Украсив себя лучшей одеждой и радостью праздника, люди строились в колонны и, высоко подняв знамена и портреты вождей, стараясь шагать в такт маршам, с песнями двигались к центру города.
Случалось, что появившаяся из соседней улицы колонна создавала затор этому все нарастающему веселоголосому праздничному шествию. Тогда, вынужденно остановившись, колонны смешивались, и музыканты, подзадоривая танцующих взмахами труб и сами пританцовывая, играли вальсы, фокстроты и польки.
Проходили минуты, порядок восстанавливался, и шествие, взбодренное маршами, выходило на главную Социалистическую улицу, откуда, радостно ускоряя шаг, двигалось мимо обезглавленной белой церкви на крепостной плац, где была трибуна, мимо которой пройдут парадом воинские части, и, поднимая над собой детей, цветы и флаги и отпуская в небесную синь воздушные шары, потечет, отвечая трибуне криками «Ура!», этот праздничный человеческий поток.
Колонны еще только вышли на Социалистическую улицу, и оркестры, радуя тесно заполненные толпой тротуары, взмахнув трубами, еще увереннее и торжественнее грянули марши, и, перекрывая их голоса и споря с медью труб блеском пожарных касок, гордо шагает самый голосистый и слаженный в городе оркестр добровольного пожарного общества. А за ним, охваченные восторгом марша и достоинством своего долга, шагают пожарники, и среди них мой отец, мой Исаак.
Он чуть бледен, потому что это очень торжественно и серьезно — шагать в марше в такой праздничный день. На нем красивая форма, и сбоку его френча приторочена к ремню маленькая парадная кирка.
Он очень серьезен и строг, потому что из толпы на тротуарах на него обязательно смотрят с гордостью наши знакомые и мы с мамой и маленькой Соней.
Где-то в толпе, прислонившись к газетному киоску, прижав к себе стопку книг, стоит сумасшедший Мома, и в глазах его за стеклами пенсне блуждает вечность.

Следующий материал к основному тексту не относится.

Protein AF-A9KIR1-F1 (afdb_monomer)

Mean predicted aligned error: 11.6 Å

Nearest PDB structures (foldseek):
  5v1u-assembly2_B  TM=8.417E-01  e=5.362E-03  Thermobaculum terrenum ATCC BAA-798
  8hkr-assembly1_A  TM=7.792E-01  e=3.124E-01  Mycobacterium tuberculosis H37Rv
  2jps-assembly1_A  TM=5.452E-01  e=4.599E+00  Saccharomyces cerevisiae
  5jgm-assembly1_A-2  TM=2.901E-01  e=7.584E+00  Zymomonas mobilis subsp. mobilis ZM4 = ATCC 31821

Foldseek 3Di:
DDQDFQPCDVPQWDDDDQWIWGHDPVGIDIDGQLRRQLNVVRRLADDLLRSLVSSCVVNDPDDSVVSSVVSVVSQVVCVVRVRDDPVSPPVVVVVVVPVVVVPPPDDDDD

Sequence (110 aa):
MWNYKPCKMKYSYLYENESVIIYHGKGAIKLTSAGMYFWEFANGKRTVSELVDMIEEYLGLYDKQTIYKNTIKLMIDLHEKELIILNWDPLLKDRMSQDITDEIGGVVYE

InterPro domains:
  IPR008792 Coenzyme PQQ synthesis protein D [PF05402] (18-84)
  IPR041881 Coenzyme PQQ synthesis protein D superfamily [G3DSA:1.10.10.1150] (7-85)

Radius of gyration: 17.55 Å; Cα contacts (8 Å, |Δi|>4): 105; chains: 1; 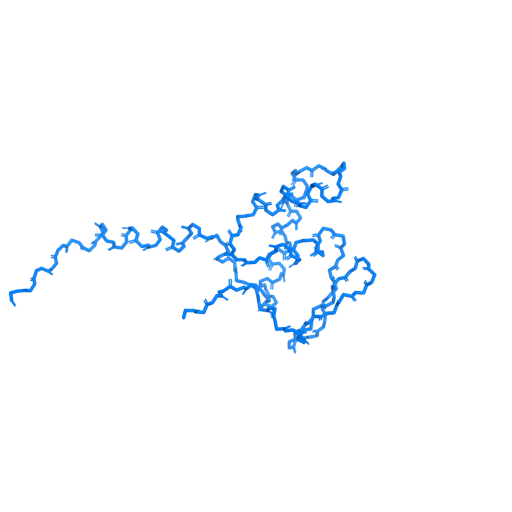bounding box: 41×52×40 Å

Solvent-accessible surface area (backbone atoms only — not comparable to full-atom values): 6666 Å² total; per-residue (Å²): 132,84,80,62,46,48,79,75,50,91,84,34,51,49,81,54,93,75,27,32,38,39,54,53,102,91,48,72,48,76,30,48,63,67,48,28,49,46,59,69,70,56,51,45,74,52,45,72,66,59,51,37,54,54,40,37,69,75,70,46,98,59,61,64,70,60,50,43,55,51,50,54,52,49,50,52,60,34,30,82,66,70,53,39,69,85,84,38,45,51,61,56,65,60,48,59,60,52,60,58,59,70,71,56,69,81,82,85,80,134

Structure (mmCIF, N/CA/C/O backbone):
data_AF-A9KIR1-F1
#
_entry.id   AF-A9KIR1-F1
#
loop_
_atom_site.group_PDB
_atom_site.id
_atom_site.type_symbol
_atom_site.label_atom_id
_atom_site.label_alt_id
_atom_site.label_comp_id
_atom_site.label_asym_id
_atom_site.label_entity_id
_atom_site.label_seq_id
_atom_site.pdbx_PDB_ins_code
_atom_site.Cartn_x
_atom_site.Cartn_y
_atom_site.Cartn_z
_atom_site.occupancy
_atom_site.B_iso_or_equiv
_atom_site.auth_seq_id
_atom_site.auth_comp_id
_atom_site.auth_asym_id
_atom_site.auth_atom_id
_atom_site.pdbx_PDB_model_num
ATOM 1 N N . MET A 1 1 ? 21.539 -9.207 9.187 1.00 31.80 1 MET A N 1
ATOM 2 C CA . MET A 1 1 ? 20.079 -9.367 9.363 1.00 31.80 1 MET A CA 1
ATOM 3 C C . MET A 1 1 ? 19.391 -8.452 8.356 1.00 31.80 1 MET A C 1
ATOM 5 O O . MET A 1 1 ? 19.521 -7.240 8.469 1.00 31.80 1 MET A O 1
ATOM 9 N N . TRP A 1 2 ? 18.798 -9.004 7.295 1.00 30.23 2 TRP A N 1
ATOM 10 C CA . TRP A 1 2 ? 18.184 -8.200 6.233 1.00 30.23 2 TRP A CA 1
ATOM 11 C C . TRP A 1 2 ? 16.809 -7.726 6.708 1.00 30.23 2 TRP A C 1
ATOM 13 O O . TRP A 1 2 ? 15.902 -8.529 6.915 1.00 30.23 2 TRP A O 1
ATOM 23 N N . ASN A 1 3 ? 16.681 -6.420 6.940 1.00 38.34 3 ASN A N 1
ATOM 24 C CA . ASN A 1 3 ? 15.409 -5.779 7.251 1.00 38.34 3 ASN A CA 1
ATOM 25 C C . ASN A 1 3 ? 14.489 -5.921 6.031 1.00 38.34 3 ASN A C 1
ATOM 27 O O . ASN A 1 3 ? 14.649 -5.191 5.055 1.00 38.34 3 ASN A O 1
ATOM 31 N N . TYR A 1 4 ? 13.553 -6.871 6.081 1.00 39.56 4 TYR A N 1
ATOM 32 C CA . TYR A 1 4 ? 12.512 -7.052 5.070 1.00 39.56 4 TYR A CA 1
ATOM 33 C C . TYR A 1 4 ? 11.566 -5.847 5.098 1.00 39.56 4 TYR A C 1
ATOM 35 O O . TYR A 1 4 ? 10.570 -5.825 5.815 1.00 39.56 4 TYR A O 1
ATOM 43 N N . LYS A 1 5 ? 11.914 -4.812 4.338 1.00 46.56 5 LYS A N 1
ATOM 44 C CA . LYS A 1 5 ? 10.958 -3.820 3.853 1.00 46.56 5 LYS A CA 1
ATOM 45 C C . LYS A 1 5 ? 10.278 -4.419 2.606 1.00 46.56 5 LYS A C 1
ATOM 47 O O . LYS A 1 5 ? 10.885 -5.285 1.971 1.00 46.56 5 LYS A O 1
ATOM 52 N N . PRO A 1 6 ? 9.091 -3.942 2.183 1.00 53.19 6 PRO A N 1
ATOM 53 C CA . PRO A 1 6 ? 8.756 -4.023 0.751 1.00 53.19 6 PRO A CA 1
ATOM 54 C C . PRO A 1 6 ? 9.975 -3.560 -0.045 1.00 53.19 6 PRO A C 1
ATOM 56 O O . PRO A 1 6 ? 10.718 -2.728 0.480 1.00 53.19 6 PRO A O 1
ATOM 59 N N . CYS A 1 7 ? 10.197 -4.075 -1.253 1.00 55.50 7 CYS A N 1
ATOM 60 C CA . CYS A 1 7 ? 11.360 -3.773 -2.095 1.00 55.50 7 CYS A CA 1
ATOM 61 C C . CYS A 1 7 ? 11.441 -2.275 -2.486 1.00 55.50 7 CYS A C 1
ATOM 63 O O . CYS A 1 7 ? 11.311 -1.891 -3.643 1.00 55.50 7 CYS A O 1
ATOM 65 N N . LYS A 1 8 ? 11.659 -1.399 -1.504 1.00 55.91 8 LYS A N 1
ATOM 66 C CA . LYS A 1 8 ? 11.862 0.039 -1.595 1.00 55.91 8 LYS A CA 1
ATOM 67 C C . LYS A 1 8 ? 13.346 0.234 -1.839 1.00 55.91 8 LYS A C 1
ATOM 69 O O . LYS A 1 8 ? 14.107 0.558 -0.926 1.00 55.91 8 LYS A O 1
ATOM 74 N N . MET A 1 9 ? 13.774 -0.015 -3.070 1.00 63.16 9 MET A N 1
ATOM 75 C CA . MET A 1 9 ? 15.053 0.516 -3.517 1.00 63.16 9 MET A CA 1
ATOM 76 C C . MET A 1 9 ? 14.840 2.007 -3.779 1.00 63.16 9 MET A C 1
ATOM 78 O O . MET A 1 9 ? 13.855 2.397 -4.392 1.00 63.16 9 MET A O 1
ATOM 82 N N . LYS A 1 10 ? 15.744 2.865 -3.295 1.00 55.31 10 LYS A N 1
ATOM 83 C CA . LYS A 1 10 ? 15.602 4.337 -3.349 1.00 55.31 10 LYS A CA 1
ATOM 84 C C . LYS A 1 10 ? 15.368 4.896 -4.770 1.00 55.31 10 LYS A C 1
ATOM 86 O O . LYS A 1 10 ? 14.944 6.033 -4.909 1.00 55.31 10 LYS A O 1
ATOM 91 N N . TYR A 1 11 ? 15.627 4.093 -5.802 1.00 62.25 11 TYR A N 1
ATOM 92 C CA . TYR A 1 11 ? 15.481 4.433 -7.219 1.00 62.25 11 TYR A CA 1
ATOM 93 C C . TYR A 1 11 ? 14.358 3.661 -7.933 1.00 62.25 11 TYR A C 1
ATOM 95 O O . TYR A 1 11 ? 14.223 3.782 -9.145 1.00 62.25 11 TYR A O 1
ATOM 103 N N . SER A 1 12 ? 13.569 2.852 -7.216 1.00 75.00 12 SER A N 1
ATOM 104 C CA . SER A 1 12 ? 12.467 2.069 -7.793 1.00 75.00 12 SER A CA 1
ATOM 105 C C . SER A 1 12 ? 11.098 2.728 -7.630 1.00 75.00 12 SER A C 1
ATOM 107 O O . SER A 1 12 ? 10.098 2.134 -8.017 1.00 75.00 12 SER A O 1
ATOM 109 N N . TYR A 1 13 ? 11.017 3.941 -7.076 1.00 85.50 13 TYR A N 1
ATOM 110 C CA . TYR A 1 13 ? 9.764 4.687 -6.994 1.00 85.50 13 TYR A CA 1
ATOM 111 C C . TYR A 1 13 ? 9.982 6.205 -6.962 1.00 85.50 13 TYR A C 1
ATOM 113 O O . TYR A 1 13 ? 11.051 6.681 -6.581 1.00 85.50 13 TYR A O 1
ATOM 121 N N . LEU A 1 14 ? 8.954 6.954 -7.354 1.00 89.12 14 LEU A N 1
ATOM 122 C CA . LEU A 1 14 ? 8.921 8.413 -7.402 1.00 89.12 14 LEU A CA 1
ATOM 123 C C . LEU A 1 14 ? 7.596 8.914 -6.820 1.00 89.12 14 LEU A C 1
ATOM 125 O O . LEU A 1 14 ? 6.537 8.410 -7.183 1.00 89.12 14 LEU A 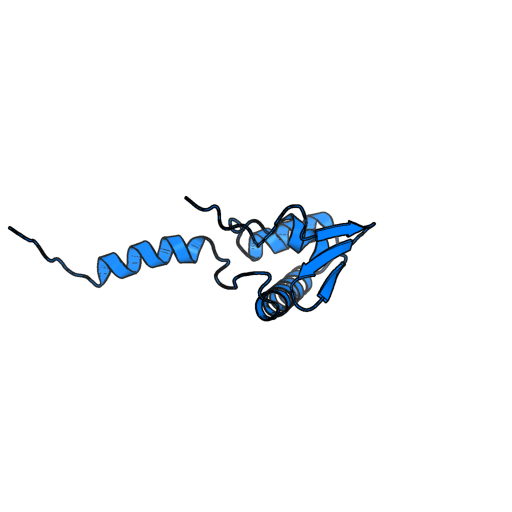O 1
ATOM 129 N N . TYR A 1 15 ? 7.650 9.913 -5.941 1.00 87.31 15 TYR A N 1
ATOM 130 C CA . TYR A 1 15 ? 6.454 10.636 -5.507 1.00 87.31 15 TYR A CA 1
ATOM 131 C C . TYR A 1 15 ? 6.161 11.782 -6.479 1.00 87.31 15 TYR A C 1
ATOM 133 O O . TYR A 1 15 ? 7.034 12.608 -6.739 1.00 87.31 15 TYR A O 1
ATOM 141 N N . GLU A 1 16 ? 4.930 11.839 -6.983 1.00 89.31 16 GLU A N 1
ATOM 142 C CA . GLU A 1 16 ? 4.427 12.922 -7.832 1.00 89.31 16 GLU A CA 1
ATOM 143 C C . GLU A 1 16 ? 3.033 13.344 -7.357 1.00 89.31 16 GLU A C 1
ATOM 145 O O . GLU A 1 16 ? 2.080 12.562 -7.437 1.00 89.31 16 GLU A O 1
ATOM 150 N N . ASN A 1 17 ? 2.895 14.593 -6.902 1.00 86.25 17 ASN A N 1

А оркестр гремит, заставляя чеканить шаг, и движутся колонны поглавной улице нашего города, по бокам которой уже зацвели каштаны, и над ними во всю ширь мостовой протянуто трепещущее красное полотнище, на котором крупно, доходя до сердца, написано: «Мы счастливы, что живем и трудимся в одно время с Великим Сталиным!»
ГЛАВА СЕМНАДЦАТАЯ
В ту весну особенно широко и враз, укрывая город хрупким, но могучим разливом необъяснимо белого весеннего чуда, зацвели сады.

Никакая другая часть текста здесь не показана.